##### SUPPLIED DATA #####

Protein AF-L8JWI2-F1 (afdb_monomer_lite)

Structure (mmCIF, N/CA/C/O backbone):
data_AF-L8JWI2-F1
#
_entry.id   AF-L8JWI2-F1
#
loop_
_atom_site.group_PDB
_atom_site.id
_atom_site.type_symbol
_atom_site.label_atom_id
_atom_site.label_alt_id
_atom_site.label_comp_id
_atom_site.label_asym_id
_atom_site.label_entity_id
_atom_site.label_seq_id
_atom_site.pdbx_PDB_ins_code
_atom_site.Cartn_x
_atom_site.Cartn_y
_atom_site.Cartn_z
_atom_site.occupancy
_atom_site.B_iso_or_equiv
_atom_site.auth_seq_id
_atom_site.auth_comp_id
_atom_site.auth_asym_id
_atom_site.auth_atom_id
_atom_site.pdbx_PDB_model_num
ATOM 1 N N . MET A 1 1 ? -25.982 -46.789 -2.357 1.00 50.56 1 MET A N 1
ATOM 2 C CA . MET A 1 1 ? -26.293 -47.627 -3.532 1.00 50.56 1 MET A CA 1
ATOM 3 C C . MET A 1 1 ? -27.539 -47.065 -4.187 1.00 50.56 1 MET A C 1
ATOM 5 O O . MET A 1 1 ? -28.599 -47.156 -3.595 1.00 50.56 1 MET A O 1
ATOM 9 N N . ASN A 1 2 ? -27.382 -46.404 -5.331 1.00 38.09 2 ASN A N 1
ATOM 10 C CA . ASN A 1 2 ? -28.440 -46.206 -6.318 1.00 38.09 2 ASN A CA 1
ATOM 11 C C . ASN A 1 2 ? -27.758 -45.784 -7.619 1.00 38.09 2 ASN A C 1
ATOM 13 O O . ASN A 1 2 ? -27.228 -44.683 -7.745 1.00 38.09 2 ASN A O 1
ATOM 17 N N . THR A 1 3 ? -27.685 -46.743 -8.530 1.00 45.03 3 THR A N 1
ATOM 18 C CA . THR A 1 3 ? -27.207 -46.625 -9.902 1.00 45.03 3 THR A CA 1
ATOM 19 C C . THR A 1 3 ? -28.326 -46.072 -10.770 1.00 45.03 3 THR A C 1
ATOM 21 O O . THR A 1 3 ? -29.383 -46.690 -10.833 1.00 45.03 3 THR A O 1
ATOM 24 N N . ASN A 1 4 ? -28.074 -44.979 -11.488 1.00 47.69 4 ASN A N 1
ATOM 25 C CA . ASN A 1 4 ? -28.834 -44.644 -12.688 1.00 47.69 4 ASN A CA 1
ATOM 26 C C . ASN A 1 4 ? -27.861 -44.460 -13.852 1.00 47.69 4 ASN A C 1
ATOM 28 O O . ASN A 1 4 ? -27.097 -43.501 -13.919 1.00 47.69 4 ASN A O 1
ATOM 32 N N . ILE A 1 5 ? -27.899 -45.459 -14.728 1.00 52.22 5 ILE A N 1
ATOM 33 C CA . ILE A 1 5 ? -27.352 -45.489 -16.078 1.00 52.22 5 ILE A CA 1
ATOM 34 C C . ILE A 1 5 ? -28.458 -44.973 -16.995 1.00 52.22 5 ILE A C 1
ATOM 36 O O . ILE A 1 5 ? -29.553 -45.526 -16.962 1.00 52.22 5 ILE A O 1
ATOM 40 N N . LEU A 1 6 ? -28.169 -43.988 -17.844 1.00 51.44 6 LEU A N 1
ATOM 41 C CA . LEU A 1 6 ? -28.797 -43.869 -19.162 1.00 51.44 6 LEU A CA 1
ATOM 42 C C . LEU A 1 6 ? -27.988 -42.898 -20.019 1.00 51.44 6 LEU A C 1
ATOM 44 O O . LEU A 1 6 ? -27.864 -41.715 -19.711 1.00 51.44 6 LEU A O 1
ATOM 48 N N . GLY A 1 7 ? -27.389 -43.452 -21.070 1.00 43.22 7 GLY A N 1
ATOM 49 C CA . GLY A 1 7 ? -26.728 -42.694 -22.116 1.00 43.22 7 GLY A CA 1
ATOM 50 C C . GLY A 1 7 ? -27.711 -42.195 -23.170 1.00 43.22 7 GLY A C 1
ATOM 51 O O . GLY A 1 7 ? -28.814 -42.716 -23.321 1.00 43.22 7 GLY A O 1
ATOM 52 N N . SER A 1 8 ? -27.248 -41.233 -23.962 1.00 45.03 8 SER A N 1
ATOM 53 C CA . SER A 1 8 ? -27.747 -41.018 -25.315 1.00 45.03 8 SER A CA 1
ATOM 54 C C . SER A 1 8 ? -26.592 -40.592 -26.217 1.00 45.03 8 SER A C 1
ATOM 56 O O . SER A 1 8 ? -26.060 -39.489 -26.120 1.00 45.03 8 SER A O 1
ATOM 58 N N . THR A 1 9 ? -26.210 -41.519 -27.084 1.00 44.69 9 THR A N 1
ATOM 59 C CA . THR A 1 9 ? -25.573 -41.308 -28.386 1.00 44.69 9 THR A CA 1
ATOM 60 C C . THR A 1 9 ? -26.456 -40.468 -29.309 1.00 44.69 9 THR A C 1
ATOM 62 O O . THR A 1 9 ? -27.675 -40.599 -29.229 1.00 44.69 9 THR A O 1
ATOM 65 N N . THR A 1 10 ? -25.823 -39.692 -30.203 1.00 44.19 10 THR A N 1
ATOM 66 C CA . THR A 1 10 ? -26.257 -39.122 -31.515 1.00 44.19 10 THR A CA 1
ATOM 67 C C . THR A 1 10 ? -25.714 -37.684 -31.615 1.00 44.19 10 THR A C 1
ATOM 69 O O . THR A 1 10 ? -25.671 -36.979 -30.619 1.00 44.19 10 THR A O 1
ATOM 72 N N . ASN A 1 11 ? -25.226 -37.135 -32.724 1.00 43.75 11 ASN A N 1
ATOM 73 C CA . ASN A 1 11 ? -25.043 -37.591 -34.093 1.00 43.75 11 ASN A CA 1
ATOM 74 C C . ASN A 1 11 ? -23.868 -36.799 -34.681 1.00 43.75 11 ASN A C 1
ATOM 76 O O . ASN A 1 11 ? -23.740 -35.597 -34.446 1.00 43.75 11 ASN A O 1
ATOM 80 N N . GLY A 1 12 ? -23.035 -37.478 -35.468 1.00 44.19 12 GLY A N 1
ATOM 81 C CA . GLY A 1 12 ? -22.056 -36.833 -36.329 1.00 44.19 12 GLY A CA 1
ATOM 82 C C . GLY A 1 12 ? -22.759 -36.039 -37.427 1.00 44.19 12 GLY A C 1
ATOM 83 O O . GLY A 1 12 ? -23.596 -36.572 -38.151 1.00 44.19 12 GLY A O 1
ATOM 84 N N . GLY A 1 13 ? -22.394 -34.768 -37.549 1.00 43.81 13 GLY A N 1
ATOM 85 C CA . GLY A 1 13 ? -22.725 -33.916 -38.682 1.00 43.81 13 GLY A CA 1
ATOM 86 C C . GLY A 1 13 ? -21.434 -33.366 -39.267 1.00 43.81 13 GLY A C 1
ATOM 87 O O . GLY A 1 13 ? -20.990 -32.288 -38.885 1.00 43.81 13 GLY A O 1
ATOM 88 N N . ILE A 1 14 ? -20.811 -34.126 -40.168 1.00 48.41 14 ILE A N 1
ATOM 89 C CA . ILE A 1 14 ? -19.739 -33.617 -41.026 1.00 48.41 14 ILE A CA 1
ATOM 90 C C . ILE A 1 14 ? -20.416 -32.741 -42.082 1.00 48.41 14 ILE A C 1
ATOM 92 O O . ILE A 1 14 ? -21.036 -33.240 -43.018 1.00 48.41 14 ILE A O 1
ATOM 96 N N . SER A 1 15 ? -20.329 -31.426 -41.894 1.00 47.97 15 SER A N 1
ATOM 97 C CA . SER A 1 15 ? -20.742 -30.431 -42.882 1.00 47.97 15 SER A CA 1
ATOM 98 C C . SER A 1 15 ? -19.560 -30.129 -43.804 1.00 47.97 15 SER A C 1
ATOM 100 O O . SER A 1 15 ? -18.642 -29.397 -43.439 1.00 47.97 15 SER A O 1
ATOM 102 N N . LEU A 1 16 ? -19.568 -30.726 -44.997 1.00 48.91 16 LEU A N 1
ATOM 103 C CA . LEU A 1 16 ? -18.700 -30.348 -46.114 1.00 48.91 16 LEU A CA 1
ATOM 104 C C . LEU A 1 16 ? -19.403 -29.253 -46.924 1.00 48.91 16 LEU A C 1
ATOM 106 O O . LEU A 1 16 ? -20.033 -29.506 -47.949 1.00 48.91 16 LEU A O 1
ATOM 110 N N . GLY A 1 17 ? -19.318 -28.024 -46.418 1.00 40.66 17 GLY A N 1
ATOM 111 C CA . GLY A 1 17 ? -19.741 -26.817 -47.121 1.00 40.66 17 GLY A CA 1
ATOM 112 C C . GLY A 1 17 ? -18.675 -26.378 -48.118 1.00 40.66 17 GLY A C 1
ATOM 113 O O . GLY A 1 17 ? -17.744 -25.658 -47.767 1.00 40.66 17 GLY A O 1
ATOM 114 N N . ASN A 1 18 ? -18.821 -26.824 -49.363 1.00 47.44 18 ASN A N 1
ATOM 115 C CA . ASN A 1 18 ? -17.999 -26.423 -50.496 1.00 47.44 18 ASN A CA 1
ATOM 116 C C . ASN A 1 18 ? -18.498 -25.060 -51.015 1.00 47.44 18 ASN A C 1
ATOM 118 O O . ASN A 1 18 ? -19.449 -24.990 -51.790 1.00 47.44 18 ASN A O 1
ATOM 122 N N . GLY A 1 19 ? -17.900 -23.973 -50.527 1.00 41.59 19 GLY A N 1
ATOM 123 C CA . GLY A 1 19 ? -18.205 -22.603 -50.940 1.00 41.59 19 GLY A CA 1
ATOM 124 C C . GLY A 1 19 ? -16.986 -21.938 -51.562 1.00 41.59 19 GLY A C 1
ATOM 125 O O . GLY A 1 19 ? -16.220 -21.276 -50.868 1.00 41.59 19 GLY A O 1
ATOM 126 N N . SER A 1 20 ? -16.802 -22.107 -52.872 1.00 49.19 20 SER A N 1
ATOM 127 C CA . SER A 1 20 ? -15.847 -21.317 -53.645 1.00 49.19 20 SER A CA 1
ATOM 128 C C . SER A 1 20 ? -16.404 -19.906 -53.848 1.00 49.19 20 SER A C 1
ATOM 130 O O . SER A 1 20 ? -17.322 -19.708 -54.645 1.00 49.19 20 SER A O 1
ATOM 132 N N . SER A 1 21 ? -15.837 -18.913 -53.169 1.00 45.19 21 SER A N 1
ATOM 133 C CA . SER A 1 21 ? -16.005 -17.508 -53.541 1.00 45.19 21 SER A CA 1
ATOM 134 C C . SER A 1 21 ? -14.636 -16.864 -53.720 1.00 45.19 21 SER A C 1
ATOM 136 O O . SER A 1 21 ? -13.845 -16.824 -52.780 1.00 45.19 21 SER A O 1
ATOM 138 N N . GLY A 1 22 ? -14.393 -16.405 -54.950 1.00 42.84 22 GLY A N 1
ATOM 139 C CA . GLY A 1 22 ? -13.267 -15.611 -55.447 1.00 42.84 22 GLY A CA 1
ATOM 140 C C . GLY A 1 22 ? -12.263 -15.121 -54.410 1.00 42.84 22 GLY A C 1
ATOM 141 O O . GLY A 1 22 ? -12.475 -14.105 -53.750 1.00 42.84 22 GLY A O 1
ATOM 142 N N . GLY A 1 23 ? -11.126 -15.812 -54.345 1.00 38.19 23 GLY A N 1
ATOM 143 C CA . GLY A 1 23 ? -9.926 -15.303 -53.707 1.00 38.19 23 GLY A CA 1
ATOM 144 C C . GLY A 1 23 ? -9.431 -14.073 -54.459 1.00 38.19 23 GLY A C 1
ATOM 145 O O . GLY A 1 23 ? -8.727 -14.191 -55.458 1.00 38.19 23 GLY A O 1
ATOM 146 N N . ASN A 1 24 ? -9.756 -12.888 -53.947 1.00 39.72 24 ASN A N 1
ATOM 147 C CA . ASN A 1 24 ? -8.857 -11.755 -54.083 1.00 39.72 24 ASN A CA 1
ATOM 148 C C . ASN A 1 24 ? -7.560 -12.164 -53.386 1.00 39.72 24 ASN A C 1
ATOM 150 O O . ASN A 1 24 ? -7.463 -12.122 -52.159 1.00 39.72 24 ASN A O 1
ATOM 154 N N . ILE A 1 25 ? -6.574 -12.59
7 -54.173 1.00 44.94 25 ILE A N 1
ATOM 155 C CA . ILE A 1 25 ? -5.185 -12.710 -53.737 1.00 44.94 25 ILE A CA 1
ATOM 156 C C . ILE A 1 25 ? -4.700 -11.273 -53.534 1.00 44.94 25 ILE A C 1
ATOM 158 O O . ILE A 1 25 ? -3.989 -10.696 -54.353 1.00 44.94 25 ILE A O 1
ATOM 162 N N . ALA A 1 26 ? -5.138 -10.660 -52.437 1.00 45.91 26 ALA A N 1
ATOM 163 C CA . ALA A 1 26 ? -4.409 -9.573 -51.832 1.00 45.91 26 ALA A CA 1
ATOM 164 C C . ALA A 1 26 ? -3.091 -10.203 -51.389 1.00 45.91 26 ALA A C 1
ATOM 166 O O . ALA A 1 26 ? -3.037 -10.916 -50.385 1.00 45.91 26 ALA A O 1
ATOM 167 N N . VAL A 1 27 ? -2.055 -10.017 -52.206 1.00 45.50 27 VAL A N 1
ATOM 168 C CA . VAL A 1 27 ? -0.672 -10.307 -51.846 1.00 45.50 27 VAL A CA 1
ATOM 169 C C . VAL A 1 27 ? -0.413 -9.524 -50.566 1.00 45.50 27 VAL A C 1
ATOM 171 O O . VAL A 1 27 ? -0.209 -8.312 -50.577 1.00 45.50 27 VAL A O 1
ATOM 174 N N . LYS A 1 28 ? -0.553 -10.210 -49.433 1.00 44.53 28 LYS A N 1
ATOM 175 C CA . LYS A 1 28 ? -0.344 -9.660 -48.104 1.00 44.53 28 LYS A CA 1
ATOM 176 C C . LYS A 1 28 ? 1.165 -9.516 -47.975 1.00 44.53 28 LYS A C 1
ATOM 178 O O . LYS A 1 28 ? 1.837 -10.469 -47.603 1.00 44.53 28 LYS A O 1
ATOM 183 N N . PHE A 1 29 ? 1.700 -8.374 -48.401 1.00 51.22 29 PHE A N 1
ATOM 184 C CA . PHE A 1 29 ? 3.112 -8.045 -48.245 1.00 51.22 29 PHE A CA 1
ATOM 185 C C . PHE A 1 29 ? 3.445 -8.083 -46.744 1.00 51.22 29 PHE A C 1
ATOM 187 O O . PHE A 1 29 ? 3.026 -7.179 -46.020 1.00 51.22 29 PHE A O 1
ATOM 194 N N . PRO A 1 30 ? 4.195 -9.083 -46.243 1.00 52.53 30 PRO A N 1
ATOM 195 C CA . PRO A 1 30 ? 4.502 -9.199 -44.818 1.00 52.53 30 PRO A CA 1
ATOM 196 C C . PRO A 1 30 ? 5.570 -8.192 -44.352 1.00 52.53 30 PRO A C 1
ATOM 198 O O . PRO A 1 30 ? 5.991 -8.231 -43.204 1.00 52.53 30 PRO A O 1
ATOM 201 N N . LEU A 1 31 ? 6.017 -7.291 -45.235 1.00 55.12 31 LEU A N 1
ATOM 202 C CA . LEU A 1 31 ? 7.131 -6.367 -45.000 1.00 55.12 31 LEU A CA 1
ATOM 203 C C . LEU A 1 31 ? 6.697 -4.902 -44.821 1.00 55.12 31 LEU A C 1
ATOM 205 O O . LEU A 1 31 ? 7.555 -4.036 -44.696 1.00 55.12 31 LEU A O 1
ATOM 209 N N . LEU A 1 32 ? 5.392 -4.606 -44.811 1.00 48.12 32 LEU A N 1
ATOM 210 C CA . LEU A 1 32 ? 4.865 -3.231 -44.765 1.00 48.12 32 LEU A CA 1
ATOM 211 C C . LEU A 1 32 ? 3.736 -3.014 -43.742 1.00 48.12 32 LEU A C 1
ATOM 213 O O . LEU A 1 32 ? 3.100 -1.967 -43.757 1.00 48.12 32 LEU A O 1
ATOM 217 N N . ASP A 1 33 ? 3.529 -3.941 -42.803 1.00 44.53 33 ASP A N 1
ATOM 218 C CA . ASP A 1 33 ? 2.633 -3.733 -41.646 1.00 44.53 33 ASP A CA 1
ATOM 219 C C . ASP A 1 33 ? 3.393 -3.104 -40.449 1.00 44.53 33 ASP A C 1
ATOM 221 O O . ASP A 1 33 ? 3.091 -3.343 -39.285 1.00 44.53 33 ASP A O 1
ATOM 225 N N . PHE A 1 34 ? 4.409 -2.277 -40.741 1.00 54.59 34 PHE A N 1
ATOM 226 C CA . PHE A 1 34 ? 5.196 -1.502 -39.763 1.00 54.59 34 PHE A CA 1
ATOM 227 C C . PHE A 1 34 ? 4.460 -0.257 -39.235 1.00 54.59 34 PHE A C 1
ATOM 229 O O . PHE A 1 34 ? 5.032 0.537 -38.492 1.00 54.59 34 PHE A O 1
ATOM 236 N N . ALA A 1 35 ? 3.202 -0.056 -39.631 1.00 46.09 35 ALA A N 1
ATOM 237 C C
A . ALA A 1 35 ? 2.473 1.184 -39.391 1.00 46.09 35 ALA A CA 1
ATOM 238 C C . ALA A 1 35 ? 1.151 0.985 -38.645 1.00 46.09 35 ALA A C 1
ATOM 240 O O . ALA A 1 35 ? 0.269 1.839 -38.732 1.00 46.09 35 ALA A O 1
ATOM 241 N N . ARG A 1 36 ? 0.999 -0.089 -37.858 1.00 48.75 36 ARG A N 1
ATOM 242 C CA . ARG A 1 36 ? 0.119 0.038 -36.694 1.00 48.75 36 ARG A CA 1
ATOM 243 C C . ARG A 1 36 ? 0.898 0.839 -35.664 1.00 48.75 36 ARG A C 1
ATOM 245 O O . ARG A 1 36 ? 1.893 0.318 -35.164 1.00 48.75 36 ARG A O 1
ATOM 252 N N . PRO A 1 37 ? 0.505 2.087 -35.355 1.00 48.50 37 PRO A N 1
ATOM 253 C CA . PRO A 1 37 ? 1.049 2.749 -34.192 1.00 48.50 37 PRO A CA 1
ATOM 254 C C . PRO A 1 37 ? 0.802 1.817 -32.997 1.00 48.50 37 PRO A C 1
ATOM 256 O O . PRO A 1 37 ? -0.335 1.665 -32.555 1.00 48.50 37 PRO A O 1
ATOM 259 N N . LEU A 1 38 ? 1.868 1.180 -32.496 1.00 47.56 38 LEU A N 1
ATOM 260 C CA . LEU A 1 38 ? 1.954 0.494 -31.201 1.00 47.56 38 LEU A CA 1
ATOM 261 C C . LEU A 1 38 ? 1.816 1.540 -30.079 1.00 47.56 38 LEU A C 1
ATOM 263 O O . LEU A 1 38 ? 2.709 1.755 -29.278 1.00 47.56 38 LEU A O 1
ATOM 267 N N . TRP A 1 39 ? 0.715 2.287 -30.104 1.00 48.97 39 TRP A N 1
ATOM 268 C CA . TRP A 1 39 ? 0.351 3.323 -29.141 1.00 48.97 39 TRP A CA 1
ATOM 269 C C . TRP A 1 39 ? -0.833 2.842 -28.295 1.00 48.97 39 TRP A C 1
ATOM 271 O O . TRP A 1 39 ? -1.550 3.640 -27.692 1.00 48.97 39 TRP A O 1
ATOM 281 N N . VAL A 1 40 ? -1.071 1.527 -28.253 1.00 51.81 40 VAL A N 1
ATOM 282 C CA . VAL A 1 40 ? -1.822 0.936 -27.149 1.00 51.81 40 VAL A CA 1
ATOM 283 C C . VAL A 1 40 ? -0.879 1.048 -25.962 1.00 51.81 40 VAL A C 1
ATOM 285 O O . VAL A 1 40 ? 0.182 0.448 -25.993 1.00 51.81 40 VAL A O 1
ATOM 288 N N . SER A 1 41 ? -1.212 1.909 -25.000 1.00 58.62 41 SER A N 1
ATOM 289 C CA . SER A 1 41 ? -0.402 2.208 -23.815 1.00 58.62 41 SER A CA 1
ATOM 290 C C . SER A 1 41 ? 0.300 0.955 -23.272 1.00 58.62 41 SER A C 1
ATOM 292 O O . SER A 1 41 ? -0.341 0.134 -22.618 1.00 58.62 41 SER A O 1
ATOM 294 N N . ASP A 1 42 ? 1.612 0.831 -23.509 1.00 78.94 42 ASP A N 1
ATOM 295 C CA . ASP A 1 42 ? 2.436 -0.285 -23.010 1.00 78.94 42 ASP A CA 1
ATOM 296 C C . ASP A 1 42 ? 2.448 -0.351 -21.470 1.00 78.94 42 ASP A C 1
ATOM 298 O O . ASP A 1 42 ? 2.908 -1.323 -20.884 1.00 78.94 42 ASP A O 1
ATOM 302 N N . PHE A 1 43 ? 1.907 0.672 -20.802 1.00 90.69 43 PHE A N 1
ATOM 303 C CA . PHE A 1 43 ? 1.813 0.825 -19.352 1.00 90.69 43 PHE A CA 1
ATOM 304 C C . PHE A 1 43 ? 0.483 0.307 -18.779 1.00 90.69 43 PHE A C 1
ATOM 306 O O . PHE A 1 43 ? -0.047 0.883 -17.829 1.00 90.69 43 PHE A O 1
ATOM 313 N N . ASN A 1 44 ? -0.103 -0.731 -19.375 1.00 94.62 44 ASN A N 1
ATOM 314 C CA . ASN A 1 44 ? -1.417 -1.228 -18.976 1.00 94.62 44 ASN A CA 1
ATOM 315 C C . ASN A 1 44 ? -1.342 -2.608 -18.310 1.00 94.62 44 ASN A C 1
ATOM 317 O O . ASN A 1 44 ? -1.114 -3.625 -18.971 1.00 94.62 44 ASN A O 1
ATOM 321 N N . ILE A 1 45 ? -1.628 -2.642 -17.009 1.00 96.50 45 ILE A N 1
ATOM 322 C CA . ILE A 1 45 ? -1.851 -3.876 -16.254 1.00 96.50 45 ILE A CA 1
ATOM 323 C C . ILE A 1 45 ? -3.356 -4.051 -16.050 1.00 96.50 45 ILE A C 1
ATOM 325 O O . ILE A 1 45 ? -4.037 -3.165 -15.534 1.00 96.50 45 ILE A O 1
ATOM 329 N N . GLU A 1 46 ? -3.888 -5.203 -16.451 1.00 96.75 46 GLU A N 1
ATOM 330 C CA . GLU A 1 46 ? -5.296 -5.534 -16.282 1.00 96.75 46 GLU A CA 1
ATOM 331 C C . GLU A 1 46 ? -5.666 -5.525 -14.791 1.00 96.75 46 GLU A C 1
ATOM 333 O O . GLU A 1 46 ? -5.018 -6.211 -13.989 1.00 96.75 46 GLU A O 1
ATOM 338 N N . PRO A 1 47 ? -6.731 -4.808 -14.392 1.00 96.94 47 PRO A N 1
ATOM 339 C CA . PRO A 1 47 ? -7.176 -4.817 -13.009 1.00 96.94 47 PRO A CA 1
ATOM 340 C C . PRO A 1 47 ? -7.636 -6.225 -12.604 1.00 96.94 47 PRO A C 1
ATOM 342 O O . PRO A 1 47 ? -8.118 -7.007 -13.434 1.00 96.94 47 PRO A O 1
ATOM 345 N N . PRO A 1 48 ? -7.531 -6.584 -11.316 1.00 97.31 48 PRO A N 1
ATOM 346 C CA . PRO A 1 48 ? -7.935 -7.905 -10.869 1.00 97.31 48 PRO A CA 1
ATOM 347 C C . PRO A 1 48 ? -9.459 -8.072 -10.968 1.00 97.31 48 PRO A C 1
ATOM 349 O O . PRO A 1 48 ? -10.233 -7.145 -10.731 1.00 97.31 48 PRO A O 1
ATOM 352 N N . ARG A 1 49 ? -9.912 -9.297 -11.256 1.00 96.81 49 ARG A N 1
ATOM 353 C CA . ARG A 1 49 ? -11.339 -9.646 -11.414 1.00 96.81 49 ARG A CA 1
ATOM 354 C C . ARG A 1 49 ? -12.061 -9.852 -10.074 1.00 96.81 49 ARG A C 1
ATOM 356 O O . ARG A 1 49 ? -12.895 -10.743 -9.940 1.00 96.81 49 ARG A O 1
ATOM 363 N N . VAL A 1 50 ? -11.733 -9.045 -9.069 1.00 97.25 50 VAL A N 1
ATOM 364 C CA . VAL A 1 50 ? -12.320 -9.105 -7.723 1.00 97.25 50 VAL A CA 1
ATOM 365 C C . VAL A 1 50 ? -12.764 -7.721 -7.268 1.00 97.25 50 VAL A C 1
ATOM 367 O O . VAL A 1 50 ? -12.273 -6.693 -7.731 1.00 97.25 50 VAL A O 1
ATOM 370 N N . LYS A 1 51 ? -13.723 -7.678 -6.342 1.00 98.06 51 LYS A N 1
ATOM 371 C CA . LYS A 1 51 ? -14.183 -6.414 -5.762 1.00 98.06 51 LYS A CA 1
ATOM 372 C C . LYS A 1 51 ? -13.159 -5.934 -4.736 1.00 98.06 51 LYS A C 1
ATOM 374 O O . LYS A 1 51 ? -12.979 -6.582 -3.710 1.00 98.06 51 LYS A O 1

#####

TASK TO COMPLETE: Your answer should be the lines above, from the line containing "ATOM 9 N N ." up to and including the line containing "ATOM 18 C CA", reproduced exactly and with nothing else.

SOLUTION:
ATOM 9 N N . ASN A 1 2 ? -27.382 -46.404 -5.331 1.00 38.09 2 ASN A N 1
ATOM 10 C CA . ASN A 1 2 ? -28.440 -46.206 -6.318 1.00 38.09 2 ASN A CA 1
ATOM 11 C C . ASN A 1 2 ? -27.758 -45.784 -7.619 1.00 38.09 2 ASN A C 1
ATOM 13 O O . ASN A 1 2 ? -27.228 -44.683 -7.745 1.00 38.09 2 ASN A O 1
ATOM 17 N N . THR A 1 3 ? -27.685 -46.743 -8.530 1.00 45.03 3 THR A N 1
ATOM 18 C CA . THR A 1 3 ? -27.207 -46.625 -9.902 1.00 45.03 3 THR A CA 1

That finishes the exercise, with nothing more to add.